> [Exercise material]:
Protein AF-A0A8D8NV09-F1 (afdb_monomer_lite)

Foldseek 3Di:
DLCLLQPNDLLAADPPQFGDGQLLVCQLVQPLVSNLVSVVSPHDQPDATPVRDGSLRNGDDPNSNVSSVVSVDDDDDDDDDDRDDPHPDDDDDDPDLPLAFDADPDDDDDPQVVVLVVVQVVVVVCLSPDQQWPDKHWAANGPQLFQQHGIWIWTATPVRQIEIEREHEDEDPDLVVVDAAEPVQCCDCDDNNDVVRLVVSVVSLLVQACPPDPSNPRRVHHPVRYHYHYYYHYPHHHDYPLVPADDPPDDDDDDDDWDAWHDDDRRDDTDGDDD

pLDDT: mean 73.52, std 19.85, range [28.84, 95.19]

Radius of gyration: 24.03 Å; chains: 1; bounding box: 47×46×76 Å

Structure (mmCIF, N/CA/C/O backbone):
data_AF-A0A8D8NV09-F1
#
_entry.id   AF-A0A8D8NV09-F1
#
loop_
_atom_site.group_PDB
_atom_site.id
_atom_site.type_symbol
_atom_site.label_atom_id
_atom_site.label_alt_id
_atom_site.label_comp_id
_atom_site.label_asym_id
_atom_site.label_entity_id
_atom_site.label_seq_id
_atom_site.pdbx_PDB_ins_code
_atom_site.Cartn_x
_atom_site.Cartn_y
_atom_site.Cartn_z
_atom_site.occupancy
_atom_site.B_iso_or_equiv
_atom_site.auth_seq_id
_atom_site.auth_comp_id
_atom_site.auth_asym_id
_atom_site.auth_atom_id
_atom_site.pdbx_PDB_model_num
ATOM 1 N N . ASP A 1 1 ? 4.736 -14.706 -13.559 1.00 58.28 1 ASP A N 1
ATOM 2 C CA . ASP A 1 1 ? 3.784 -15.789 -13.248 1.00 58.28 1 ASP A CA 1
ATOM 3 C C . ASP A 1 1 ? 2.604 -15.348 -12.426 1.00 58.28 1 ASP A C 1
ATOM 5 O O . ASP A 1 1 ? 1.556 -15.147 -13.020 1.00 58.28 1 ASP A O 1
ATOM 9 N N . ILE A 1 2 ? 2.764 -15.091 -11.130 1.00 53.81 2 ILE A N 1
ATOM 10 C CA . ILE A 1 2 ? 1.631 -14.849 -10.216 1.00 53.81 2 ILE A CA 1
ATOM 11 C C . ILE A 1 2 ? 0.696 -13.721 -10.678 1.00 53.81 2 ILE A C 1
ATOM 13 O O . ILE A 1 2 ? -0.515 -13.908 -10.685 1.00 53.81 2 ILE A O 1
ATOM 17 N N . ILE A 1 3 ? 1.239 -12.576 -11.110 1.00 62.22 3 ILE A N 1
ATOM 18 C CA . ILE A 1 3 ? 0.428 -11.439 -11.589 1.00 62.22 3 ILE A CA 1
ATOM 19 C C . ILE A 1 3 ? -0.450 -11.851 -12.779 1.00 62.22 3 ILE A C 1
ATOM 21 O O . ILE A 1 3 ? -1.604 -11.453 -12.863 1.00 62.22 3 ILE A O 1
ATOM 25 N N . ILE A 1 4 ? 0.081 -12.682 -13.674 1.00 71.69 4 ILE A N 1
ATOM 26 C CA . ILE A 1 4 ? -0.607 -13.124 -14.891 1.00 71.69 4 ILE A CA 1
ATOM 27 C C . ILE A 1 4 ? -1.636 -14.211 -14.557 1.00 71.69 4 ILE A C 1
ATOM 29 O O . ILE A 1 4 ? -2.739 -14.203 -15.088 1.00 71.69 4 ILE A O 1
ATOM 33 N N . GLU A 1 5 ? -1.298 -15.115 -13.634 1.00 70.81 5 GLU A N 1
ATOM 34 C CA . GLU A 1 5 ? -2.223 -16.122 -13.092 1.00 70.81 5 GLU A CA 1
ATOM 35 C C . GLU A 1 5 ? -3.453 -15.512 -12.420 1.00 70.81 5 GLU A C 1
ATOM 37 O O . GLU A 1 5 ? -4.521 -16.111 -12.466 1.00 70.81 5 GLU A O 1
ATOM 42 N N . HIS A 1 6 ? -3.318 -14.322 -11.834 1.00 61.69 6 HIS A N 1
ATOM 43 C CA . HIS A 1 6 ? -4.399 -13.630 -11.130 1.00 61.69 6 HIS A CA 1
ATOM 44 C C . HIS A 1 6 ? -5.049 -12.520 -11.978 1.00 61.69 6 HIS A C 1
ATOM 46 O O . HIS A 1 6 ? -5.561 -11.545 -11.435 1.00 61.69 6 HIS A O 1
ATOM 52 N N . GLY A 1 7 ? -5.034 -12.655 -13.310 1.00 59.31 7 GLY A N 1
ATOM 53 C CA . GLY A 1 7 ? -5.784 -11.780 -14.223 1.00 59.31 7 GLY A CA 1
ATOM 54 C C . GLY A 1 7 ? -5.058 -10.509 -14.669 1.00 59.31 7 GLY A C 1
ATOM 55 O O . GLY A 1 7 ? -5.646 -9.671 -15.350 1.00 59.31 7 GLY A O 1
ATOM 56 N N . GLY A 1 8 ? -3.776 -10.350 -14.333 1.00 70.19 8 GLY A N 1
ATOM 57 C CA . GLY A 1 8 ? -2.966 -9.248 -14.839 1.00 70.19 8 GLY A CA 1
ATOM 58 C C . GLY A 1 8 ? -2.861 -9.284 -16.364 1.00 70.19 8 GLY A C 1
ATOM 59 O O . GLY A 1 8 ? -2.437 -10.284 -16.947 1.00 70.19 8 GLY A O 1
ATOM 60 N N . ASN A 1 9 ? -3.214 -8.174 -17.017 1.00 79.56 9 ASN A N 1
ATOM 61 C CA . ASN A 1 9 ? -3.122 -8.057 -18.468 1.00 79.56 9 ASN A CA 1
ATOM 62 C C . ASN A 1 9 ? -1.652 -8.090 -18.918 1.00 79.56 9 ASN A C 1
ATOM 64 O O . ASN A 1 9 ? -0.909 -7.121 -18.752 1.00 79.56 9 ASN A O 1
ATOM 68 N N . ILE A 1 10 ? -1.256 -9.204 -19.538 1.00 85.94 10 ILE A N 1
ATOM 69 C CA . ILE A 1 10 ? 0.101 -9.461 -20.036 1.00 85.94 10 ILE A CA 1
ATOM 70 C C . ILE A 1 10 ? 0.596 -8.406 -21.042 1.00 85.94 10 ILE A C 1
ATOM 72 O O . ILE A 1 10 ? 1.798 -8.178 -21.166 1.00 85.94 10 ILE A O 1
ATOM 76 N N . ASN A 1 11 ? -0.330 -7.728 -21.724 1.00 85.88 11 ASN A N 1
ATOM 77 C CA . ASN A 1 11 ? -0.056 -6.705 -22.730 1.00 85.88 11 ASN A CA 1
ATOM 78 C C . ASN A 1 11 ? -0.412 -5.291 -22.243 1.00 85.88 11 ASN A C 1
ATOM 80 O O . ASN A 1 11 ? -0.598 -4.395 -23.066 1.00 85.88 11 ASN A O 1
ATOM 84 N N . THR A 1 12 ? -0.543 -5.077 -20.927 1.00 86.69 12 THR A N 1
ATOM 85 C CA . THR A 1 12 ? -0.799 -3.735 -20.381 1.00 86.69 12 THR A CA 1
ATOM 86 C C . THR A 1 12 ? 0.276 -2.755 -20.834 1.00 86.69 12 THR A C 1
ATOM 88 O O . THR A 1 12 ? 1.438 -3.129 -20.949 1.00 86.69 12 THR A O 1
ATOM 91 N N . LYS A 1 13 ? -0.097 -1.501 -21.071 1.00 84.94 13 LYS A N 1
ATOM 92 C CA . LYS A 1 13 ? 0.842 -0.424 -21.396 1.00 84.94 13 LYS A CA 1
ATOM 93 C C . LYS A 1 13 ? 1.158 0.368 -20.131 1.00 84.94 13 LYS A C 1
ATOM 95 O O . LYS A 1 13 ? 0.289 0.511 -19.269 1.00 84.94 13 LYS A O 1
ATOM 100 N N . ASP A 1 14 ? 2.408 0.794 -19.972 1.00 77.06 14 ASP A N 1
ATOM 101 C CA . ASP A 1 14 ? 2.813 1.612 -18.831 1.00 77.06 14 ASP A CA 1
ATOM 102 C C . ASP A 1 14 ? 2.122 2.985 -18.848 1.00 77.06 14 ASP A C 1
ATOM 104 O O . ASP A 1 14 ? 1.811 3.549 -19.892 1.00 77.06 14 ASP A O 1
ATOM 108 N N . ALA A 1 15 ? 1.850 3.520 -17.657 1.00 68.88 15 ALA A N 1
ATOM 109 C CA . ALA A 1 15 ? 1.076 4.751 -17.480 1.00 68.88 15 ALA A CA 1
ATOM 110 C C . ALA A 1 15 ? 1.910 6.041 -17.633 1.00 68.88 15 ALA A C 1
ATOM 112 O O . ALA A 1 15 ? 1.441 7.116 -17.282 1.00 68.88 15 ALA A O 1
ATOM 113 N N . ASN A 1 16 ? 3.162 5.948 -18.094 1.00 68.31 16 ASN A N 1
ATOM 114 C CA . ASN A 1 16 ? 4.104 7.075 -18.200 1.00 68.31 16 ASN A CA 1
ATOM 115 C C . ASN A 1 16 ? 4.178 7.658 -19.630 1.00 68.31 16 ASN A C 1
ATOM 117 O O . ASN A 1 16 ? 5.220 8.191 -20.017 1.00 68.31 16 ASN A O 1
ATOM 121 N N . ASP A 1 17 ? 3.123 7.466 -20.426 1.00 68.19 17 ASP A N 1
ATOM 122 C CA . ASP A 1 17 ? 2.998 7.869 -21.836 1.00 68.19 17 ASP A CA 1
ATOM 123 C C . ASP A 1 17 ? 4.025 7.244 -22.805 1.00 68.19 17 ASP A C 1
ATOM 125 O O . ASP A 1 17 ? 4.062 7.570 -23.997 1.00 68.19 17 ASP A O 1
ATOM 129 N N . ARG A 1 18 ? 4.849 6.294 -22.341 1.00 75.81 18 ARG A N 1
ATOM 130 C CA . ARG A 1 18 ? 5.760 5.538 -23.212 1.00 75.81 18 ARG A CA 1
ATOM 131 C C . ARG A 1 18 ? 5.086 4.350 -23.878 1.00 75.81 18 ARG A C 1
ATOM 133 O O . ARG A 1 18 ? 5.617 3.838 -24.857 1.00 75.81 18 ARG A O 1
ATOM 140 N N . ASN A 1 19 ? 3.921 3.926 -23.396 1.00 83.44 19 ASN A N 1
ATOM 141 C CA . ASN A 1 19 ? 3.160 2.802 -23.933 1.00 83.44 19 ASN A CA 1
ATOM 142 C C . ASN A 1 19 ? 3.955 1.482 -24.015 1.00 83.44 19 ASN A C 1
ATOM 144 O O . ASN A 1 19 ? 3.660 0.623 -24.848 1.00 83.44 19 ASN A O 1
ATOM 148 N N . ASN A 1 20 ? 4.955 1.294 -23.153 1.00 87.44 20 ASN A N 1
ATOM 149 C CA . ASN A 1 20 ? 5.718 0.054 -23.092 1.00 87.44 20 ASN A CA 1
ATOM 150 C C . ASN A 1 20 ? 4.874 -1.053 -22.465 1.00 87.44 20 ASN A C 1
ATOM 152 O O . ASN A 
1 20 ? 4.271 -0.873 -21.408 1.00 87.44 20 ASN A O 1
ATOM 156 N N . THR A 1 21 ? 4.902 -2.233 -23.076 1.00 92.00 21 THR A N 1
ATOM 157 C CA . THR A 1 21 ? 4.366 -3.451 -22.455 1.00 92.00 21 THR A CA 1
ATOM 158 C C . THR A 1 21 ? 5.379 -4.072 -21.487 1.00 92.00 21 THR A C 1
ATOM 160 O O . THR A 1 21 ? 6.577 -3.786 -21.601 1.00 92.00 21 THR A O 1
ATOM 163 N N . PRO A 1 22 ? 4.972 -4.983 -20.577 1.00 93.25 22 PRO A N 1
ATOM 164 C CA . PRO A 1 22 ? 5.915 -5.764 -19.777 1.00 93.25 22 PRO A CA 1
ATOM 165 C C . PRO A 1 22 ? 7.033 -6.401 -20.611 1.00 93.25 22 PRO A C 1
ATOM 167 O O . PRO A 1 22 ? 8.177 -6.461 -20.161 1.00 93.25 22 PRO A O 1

> [What is expected]:
Output the lines of the records above exactly as they appear, from the line containing "ATOM 29 O O" through the line containing "ATOM 80 O O".

> [Final answer]:
ATOM 29 O O . ILE A 1 4 ? -2.739 -14.203 -15.088 1.00 71.69 4 ILE A O 1
ATOM 33 N N . GLU A 1 5 ? -1.298 -15.115 -13.634 1.00 70.81 5 GLU A N 1
ATOM 34 C CA . GLU A 1 5 ? -2.223 -16.122 -13.092 1.00 70.81 5 GLU A CA 1
ATOM 35 C C . GLU A 1 5 ? -3.453 -15.512 -12.420 1.00 70.81 5 GLU A C 1
ATOM 37 O O . GLU A 1 5 ? -4.521 -16.111 -12.466 1.00 70.81 5 GLU A O 1
ATOM 42 N N . HIS A 1 6 ? -3.318 -14.322 -11.834 1.00 61.69 6 HIS A N 1
ATOM 43 C CA . HIS A 1 6 ? -4.399 -13.630 -11.130 1.00 61.69 6 HIS A CA 1
ATOM 44 C C . HIS A 1 6 ? -5.049 -12.520 -11.978 1.00 61.69 6 HIS A C 1
ATOM 46 O O . HIS A 1 6 ? -5.561 -11.545 -11.435 1.00 61.69 6 HIS A O 1
ATOM 52 N N . GLY A 1 7 ? -5.034 -12.655 -13.310 1.00 59.31 7 GLY A N 1
ATOM 53 C CA . GLY A 1 7 ? -5.784 -11.780 -14.223 1.00 59.31 7 GLY A CA 1
ATOM 54 C C . GLY A 1 7 ? -5.058 -10.509 -14.669 1.00 59.31 7 GLY A C 1
ATOM 55 O O . GLY A 1 7 ? -5.646 -9.671 -15.350 1.00 59.31 7 GLY A O 1
ATOM 56 N N . GLY A 1 8 ? -3.776 -10.350 -14.333 1.00 70.19 8 GLY A N 1
ATOM 57 C CA . GLY A 1 8 ? -2.966 -9.248 -14.839 1.00 70.19 8 GLY A CA 1
ATOM 58 C C . GLY A 1 8 ? -2.861 -9.284 -16.364 1.00 70.19 8 GLY A C 1
ATOM 59 O O . GLY A 1 8 ? -2.437 -10.284 -16.947 1.00 70.19 8 GLY A O 1
ATOM 60 N N . ASN A 1 9 ? -3.214 -8.174 -17.017 1.00 79.56 9 ASN A N 1
ATOM 61 C CA . ASN A 1 9 ? -3.122 -8.057 -18.468 1.00 79.56 9 ASN A CA 1
ATOM 62 C C . ASN A 1 9 ? -1.652 -8.090 -18.918 1.00 79.56 9 ASN A C 1
ATOM 64 O O . ASN A 1 9 ? -0.909 -7.121 -18.752 1.00 79.56 9 ASN A O 1
ATOM 68 N N . ILE A 1 10 ? -1.256 -9.204 -19.538 1.00 85.94 10 ILE A N 1
ATOM 69 C CA . ILE A 1 10 ? 0.101 -9.461 -20.036 1.00 85.94 10 ILE A CA 1
ATOM 70 C C . ILE A 1 10 ? 0.596 -8.406 -21.042 1.00 85.94 10 ILE A C 1
ATOM 72 O O . ILE A 1 10 ? 1.798 -8.178 -21.166 1.00 85.94 10 ILE A O 1
ATOM 76 N N . ASN A 1 11 ? -0.330 -7.728 -21.724 1.00 85.88 11 ASN A N 1
ATOM 77 C CA . ASN A 1 11 ? -0.056 -6.705 -22.730 1.00 85.88 11 ASN A CA 1
ATOM 78 C C . ASN A 1 11 ? -0.412 -5.291 -22.243 1.00 85.88 11 ASN A C 1
ATOM 80 O O . ASN A 1 11 ? -0.598 -4.395 -23.066 1.00 85.88 11 ASN A O 1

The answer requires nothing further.